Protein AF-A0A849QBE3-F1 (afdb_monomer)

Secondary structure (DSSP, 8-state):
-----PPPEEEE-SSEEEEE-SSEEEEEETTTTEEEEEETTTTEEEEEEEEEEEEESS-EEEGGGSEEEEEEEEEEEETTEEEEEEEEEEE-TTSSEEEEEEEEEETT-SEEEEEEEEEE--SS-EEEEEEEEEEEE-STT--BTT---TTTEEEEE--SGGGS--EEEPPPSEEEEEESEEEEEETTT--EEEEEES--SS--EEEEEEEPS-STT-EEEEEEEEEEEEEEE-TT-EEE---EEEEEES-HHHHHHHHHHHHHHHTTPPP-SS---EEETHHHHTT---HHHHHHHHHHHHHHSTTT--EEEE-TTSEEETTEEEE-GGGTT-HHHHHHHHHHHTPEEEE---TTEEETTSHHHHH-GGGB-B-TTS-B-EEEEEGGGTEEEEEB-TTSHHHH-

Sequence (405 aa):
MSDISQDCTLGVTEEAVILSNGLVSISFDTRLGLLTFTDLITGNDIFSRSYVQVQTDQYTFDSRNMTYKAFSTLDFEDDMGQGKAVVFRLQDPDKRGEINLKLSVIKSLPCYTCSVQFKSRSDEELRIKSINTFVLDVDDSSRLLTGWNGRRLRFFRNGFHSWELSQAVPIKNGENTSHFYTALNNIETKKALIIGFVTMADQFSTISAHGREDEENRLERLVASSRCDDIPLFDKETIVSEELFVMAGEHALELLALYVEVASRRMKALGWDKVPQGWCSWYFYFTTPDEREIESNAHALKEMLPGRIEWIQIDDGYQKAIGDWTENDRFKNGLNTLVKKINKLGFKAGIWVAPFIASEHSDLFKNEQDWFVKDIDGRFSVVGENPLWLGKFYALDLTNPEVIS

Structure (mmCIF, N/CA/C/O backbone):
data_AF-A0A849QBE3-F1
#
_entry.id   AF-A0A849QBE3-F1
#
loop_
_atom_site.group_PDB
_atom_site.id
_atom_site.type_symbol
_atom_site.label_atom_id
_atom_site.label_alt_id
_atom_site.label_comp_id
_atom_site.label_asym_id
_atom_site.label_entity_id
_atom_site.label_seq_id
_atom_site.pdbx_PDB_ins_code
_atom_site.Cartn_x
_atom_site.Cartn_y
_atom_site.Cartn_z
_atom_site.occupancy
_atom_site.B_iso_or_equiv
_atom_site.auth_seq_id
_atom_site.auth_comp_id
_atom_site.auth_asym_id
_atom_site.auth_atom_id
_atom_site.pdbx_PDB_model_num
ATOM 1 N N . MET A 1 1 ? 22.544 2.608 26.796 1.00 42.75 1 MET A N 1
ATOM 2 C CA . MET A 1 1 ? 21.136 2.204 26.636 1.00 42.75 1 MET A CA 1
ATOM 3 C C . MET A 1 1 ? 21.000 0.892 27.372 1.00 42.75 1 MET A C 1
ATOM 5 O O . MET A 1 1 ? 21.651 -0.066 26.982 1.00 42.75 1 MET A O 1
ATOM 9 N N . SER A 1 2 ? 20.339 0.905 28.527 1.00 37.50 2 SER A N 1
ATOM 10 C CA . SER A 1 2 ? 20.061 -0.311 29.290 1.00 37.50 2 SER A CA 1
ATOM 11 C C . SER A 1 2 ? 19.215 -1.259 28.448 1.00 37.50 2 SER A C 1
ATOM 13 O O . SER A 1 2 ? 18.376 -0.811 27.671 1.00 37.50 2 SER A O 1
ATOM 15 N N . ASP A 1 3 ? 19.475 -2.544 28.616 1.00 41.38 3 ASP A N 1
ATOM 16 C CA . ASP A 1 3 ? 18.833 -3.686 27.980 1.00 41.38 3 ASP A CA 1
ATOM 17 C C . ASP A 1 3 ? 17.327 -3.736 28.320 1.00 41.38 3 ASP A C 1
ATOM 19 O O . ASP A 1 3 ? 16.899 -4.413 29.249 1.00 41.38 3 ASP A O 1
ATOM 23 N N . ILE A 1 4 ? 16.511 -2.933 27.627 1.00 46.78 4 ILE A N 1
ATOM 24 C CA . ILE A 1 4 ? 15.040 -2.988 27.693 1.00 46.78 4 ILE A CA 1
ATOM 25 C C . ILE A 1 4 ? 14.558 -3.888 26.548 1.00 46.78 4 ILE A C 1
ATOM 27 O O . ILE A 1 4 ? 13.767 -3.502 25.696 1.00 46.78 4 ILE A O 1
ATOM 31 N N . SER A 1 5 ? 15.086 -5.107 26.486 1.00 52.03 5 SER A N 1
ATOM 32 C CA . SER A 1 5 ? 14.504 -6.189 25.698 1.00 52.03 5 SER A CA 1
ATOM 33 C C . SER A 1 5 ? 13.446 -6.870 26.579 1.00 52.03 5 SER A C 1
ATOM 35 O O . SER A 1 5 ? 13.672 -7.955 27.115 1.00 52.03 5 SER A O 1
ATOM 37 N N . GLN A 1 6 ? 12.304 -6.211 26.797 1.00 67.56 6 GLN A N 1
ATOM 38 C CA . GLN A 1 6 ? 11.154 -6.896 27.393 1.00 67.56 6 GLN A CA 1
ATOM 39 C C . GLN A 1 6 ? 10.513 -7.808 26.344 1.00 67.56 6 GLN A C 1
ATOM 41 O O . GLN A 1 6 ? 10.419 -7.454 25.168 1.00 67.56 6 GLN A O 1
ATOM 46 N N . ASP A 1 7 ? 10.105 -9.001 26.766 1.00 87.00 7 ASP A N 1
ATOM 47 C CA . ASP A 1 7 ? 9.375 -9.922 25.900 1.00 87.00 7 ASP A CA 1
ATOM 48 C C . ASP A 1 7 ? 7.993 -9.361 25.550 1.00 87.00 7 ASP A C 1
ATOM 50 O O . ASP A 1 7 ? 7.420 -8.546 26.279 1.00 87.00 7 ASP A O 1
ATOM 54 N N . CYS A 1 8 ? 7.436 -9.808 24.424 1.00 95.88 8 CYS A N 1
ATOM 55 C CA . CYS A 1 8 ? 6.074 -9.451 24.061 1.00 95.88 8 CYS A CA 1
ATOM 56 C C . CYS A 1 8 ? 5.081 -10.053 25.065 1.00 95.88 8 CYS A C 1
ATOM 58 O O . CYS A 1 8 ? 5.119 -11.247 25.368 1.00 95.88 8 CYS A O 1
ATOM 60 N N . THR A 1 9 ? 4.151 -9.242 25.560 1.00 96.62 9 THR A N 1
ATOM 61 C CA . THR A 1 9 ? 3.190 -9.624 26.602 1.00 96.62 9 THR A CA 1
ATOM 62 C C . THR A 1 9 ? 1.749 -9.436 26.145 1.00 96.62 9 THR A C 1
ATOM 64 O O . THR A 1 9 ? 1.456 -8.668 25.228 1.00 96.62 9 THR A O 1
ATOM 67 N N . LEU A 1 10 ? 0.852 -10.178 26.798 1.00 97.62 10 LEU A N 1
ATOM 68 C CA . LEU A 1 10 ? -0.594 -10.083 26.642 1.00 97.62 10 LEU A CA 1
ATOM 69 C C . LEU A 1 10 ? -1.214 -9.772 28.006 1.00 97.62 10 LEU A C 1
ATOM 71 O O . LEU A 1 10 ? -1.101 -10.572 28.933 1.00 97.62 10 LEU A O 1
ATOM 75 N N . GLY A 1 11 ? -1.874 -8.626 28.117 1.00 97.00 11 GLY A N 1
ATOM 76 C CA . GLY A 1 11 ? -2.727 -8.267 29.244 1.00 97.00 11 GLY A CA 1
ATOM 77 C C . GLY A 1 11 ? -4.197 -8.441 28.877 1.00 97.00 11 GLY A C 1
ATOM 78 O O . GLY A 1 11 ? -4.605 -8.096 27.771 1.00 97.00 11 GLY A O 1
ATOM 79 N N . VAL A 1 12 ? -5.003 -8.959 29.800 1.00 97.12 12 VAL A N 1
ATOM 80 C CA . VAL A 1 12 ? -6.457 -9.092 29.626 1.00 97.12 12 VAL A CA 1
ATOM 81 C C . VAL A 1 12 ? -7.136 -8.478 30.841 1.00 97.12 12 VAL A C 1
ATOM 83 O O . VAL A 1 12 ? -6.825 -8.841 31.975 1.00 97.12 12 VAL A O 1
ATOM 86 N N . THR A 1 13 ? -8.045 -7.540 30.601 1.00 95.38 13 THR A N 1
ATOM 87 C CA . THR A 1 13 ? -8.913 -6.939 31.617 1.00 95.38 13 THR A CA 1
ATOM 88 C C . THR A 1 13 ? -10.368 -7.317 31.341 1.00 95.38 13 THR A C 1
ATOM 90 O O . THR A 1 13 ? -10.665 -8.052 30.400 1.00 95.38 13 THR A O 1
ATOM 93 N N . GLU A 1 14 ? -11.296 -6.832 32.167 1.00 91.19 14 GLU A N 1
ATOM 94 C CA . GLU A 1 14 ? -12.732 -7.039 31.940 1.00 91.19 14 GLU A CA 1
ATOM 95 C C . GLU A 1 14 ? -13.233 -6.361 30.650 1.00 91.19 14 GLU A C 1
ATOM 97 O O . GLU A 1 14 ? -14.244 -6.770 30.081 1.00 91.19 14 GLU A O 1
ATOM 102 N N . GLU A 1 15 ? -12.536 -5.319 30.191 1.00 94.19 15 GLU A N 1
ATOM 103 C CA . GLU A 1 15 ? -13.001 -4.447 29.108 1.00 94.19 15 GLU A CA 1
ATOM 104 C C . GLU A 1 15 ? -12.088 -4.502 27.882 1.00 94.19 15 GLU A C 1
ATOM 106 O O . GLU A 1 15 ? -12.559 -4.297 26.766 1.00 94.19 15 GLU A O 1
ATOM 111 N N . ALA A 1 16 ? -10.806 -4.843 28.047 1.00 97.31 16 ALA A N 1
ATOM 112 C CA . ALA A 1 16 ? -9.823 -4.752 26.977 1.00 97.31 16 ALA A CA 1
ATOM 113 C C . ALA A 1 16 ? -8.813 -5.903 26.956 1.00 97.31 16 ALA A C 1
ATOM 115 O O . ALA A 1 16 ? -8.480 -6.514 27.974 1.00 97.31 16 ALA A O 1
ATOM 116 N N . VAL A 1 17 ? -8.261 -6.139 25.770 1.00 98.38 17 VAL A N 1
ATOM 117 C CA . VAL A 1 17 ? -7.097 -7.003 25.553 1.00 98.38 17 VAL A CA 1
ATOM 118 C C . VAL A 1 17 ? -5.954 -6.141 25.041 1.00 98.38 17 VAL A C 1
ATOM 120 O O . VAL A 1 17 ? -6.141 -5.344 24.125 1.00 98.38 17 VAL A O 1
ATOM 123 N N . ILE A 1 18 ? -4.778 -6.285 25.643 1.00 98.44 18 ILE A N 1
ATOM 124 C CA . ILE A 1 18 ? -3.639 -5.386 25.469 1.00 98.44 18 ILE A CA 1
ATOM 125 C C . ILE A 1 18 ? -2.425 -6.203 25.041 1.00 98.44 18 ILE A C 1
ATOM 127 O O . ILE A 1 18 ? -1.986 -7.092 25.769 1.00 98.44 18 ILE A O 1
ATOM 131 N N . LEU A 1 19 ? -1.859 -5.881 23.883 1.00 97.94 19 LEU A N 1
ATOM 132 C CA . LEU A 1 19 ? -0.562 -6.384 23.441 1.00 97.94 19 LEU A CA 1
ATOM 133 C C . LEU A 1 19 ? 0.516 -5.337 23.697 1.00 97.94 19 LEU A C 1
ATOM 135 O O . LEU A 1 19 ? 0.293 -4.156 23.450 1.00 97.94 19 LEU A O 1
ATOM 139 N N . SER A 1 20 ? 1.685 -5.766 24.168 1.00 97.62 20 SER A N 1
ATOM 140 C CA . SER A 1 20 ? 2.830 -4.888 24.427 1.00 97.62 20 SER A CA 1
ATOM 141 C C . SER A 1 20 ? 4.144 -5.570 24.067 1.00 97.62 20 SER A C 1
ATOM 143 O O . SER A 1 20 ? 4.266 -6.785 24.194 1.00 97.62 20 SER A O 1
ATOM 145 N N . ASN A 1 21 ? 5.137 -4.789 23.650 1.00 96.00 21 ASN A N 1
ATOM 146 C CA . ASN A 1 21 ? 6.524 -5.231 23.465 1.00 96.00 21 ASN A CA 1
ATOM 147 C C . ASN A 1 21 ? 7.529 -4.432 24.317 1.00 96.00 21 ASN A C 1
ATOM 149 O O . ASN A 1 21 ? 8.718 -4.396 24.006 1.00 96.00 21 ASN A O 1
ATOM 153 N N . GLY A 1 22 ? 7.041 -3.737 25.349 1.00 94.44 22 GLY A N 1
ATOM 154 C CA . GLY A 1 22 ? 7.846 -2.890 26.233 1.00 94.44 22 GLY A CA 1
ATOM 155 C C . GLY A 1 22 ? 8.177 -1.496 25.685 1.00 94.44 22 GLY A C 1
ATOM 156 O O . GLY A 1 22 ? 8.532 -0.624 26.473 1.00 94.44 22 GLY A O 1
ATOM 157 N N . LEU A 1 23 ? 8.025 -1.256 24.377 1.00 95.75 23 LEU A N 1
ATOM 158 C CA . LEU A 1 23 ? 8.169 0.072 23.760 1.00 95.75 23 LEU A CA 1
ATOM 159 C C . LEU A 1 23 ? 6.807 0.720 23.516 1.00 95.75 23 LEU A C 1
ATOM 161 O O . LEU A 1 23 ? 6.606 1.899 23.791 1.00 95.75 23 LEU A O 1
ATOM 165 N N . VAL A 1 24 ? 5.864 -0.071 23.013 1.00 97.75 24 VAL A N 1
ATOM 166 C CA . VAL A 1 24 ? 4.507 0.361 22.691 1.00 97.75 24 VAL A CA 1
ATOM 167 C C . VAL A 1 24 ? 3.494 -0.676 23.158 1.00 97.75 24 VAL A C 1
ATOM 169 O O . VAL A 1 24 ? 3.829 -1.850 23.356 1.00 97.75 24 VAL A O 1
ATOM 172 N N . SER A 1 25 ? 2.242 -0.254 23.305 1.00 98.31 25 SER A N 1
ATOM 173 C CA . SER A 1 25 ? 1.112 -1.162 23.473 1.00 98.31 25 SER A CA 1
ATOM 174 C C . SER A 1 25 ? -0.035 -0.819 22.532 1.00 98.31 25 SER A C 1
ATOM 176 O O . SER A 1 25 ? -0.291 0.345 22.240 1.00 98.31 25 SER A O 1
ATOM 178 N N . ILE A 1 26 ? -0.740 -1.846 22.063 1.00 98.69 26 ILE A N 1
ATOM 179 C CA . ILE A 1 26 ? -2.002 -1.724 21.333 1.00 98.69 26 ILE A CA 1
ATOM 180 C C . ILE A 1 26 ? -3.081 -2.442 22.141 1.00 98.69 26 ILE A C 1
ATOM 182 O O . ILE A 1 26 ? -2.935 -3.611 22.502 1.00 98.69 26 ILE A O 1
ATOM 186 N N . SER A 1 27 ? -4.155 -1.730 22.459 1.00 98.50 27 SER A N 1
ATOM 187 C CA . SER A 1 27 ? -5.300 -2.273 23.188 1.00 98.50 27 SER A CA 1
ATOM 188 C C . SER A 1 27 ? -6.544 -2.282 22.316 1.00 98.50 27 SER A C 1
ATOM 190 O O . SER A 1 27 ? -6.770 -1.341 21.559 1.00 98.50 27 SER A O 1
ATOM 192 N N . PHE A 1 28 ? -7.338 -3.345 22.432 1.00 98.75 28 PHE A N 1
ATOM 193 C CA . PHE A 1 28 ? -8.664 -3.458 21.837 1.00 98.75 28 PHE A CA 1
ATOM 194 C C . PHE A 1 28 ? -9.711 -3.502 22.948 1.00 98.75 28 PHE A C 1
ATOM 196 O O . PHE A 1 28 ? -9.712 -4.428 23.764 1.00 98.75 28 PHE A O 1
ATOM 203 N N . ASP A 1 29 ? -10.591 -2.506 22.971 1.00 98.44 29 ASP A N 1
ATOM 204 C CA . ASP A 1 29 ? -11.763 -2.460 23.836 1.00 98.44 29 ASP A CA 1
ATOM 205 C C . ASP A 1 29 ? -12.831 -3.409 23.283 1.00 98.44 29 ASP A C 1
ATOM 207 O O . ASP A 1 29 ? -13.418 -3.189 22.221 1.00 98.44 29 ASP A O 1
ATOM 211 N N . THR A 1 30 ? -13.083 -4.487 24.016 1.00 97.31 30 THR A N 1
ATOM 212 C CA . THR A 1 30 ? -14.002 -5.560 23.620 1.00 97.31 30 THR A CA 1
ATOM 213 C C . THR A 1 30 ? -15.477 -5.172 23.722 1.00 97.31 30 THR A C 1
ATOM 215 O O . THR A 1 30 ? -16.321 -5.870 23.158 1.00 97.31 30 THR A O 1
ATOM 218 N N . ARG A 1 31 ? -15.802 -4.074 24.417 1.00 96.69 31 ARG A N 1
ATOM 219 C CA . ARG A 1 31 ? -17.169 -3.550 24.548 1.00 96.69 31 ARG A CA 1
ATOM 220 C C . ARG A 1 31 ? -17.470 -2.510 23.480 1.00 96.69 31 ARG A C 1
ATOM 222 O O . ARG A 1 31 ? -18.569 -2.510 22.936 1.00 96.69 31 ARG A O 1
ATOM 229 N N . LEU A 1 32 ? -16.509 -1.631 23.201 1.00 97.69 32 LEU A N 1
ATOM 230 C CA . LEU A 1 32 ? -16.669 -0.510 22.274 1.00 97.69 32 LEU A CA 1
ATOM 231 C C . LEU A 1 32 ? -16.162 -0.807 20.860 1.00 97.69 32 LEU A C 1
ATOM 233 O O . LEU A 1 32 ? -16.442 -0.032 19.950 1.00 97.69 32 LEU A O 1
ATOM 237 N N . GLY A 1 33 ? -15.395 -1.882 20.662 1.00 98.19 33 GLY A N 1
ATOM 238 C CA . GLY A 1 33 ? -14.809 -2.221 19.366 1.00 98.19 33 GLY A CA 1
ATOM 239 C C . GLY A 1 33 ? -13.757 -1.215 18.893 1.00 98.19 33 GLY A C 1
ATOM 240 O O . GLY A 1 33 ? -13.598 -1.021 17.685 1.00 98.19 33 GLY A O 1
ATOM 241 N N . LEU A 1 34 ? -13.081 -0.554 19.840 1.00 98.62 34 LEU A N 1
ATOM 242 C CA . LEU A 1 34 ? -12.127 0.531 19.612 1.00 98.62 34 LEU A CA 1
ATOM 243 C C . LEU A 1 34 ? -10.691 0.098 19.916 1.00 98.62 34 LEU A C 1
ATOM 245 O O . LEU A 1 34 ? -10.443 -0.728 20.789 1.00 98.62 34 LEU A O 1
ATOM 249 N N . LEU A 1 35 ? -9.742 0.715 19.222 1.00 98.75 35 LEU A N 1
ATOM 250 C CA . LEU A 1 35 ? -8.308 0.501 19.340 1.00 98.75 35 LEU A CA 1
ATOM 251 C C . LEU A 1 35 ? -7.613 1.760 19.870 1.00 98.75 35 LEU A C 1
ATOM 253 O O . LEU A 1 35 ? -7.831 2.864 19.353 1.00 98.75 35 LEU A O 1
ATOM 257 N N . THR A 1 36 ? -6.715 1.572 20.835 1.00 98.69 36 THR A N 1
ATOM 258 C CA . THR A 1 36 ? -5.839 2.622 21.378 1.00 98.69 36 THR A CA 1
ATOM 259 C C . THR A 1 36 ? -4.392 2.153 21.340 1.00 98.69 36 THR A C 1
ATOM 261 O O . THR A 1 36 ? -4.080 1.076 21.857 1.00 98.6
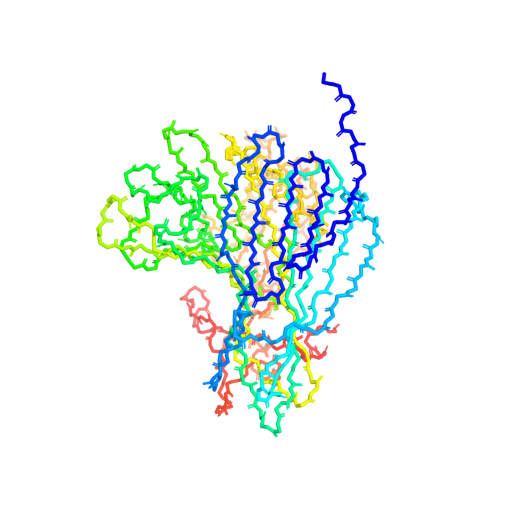9 36 THR A O 1
ATOM 264 N N . PHE A 1 37 ? -3.530 2.962 20.723 1.00 98.69 37 PHE A N 1
ATOM 265 C CA . PHE A 1 37 ? -2.097 2.715 20.586 1.00 98.69 37 PHE A CA 1
ATOM 266 C C . PHE A 1 37 ? -1.327 3.695 21.463 1.00 98.69 37 PHE A C 1
ATOM 268 O O . PHE A 1 37 ? -1.503 4.907 21.333 1.00 98.69 37 PHE A O 1
ATOM 275 N N . THR A 1 38 ? -0.465 3.181 22.331 1.00 98.56 38 THR A N 1
ATOM 276 C CA . THR A 1 38 ? 0.186 3.946 23.396 1.00 98.56 38 THR A CA 1
ATOM 277 C C . THR A 1 38 ? 1.698 3.772 23.324 1.00 98.56 38 THR A C 1
ATOM 279 O O . THR A 1 38 ? 2.211 2.671 23.126 1.00 98.56 38 THR A O 1
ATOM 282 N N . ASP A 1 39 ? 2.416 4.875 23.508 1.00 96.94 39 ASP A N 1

◇ ◇ ◇ ◇

What needs to be done
The line with "ATOM 277 C C" and every line after it up to the end of the entries: output those exactly, and only those.

Solution for this task
ATOM 277 C C . THR A 1 38 ? 1.698 3.772 23.324 1.00 98.56 38 THR A C 1
ATOM 279 O O . THR A 1 38 ? 2.211 2.671 23.126 1.00 98.56 38 THR A O 1
ATOM 282 N N . ASP A 1 39 ? 2.416 4.875 23.508 1.00 96.94 39 ASP A N 1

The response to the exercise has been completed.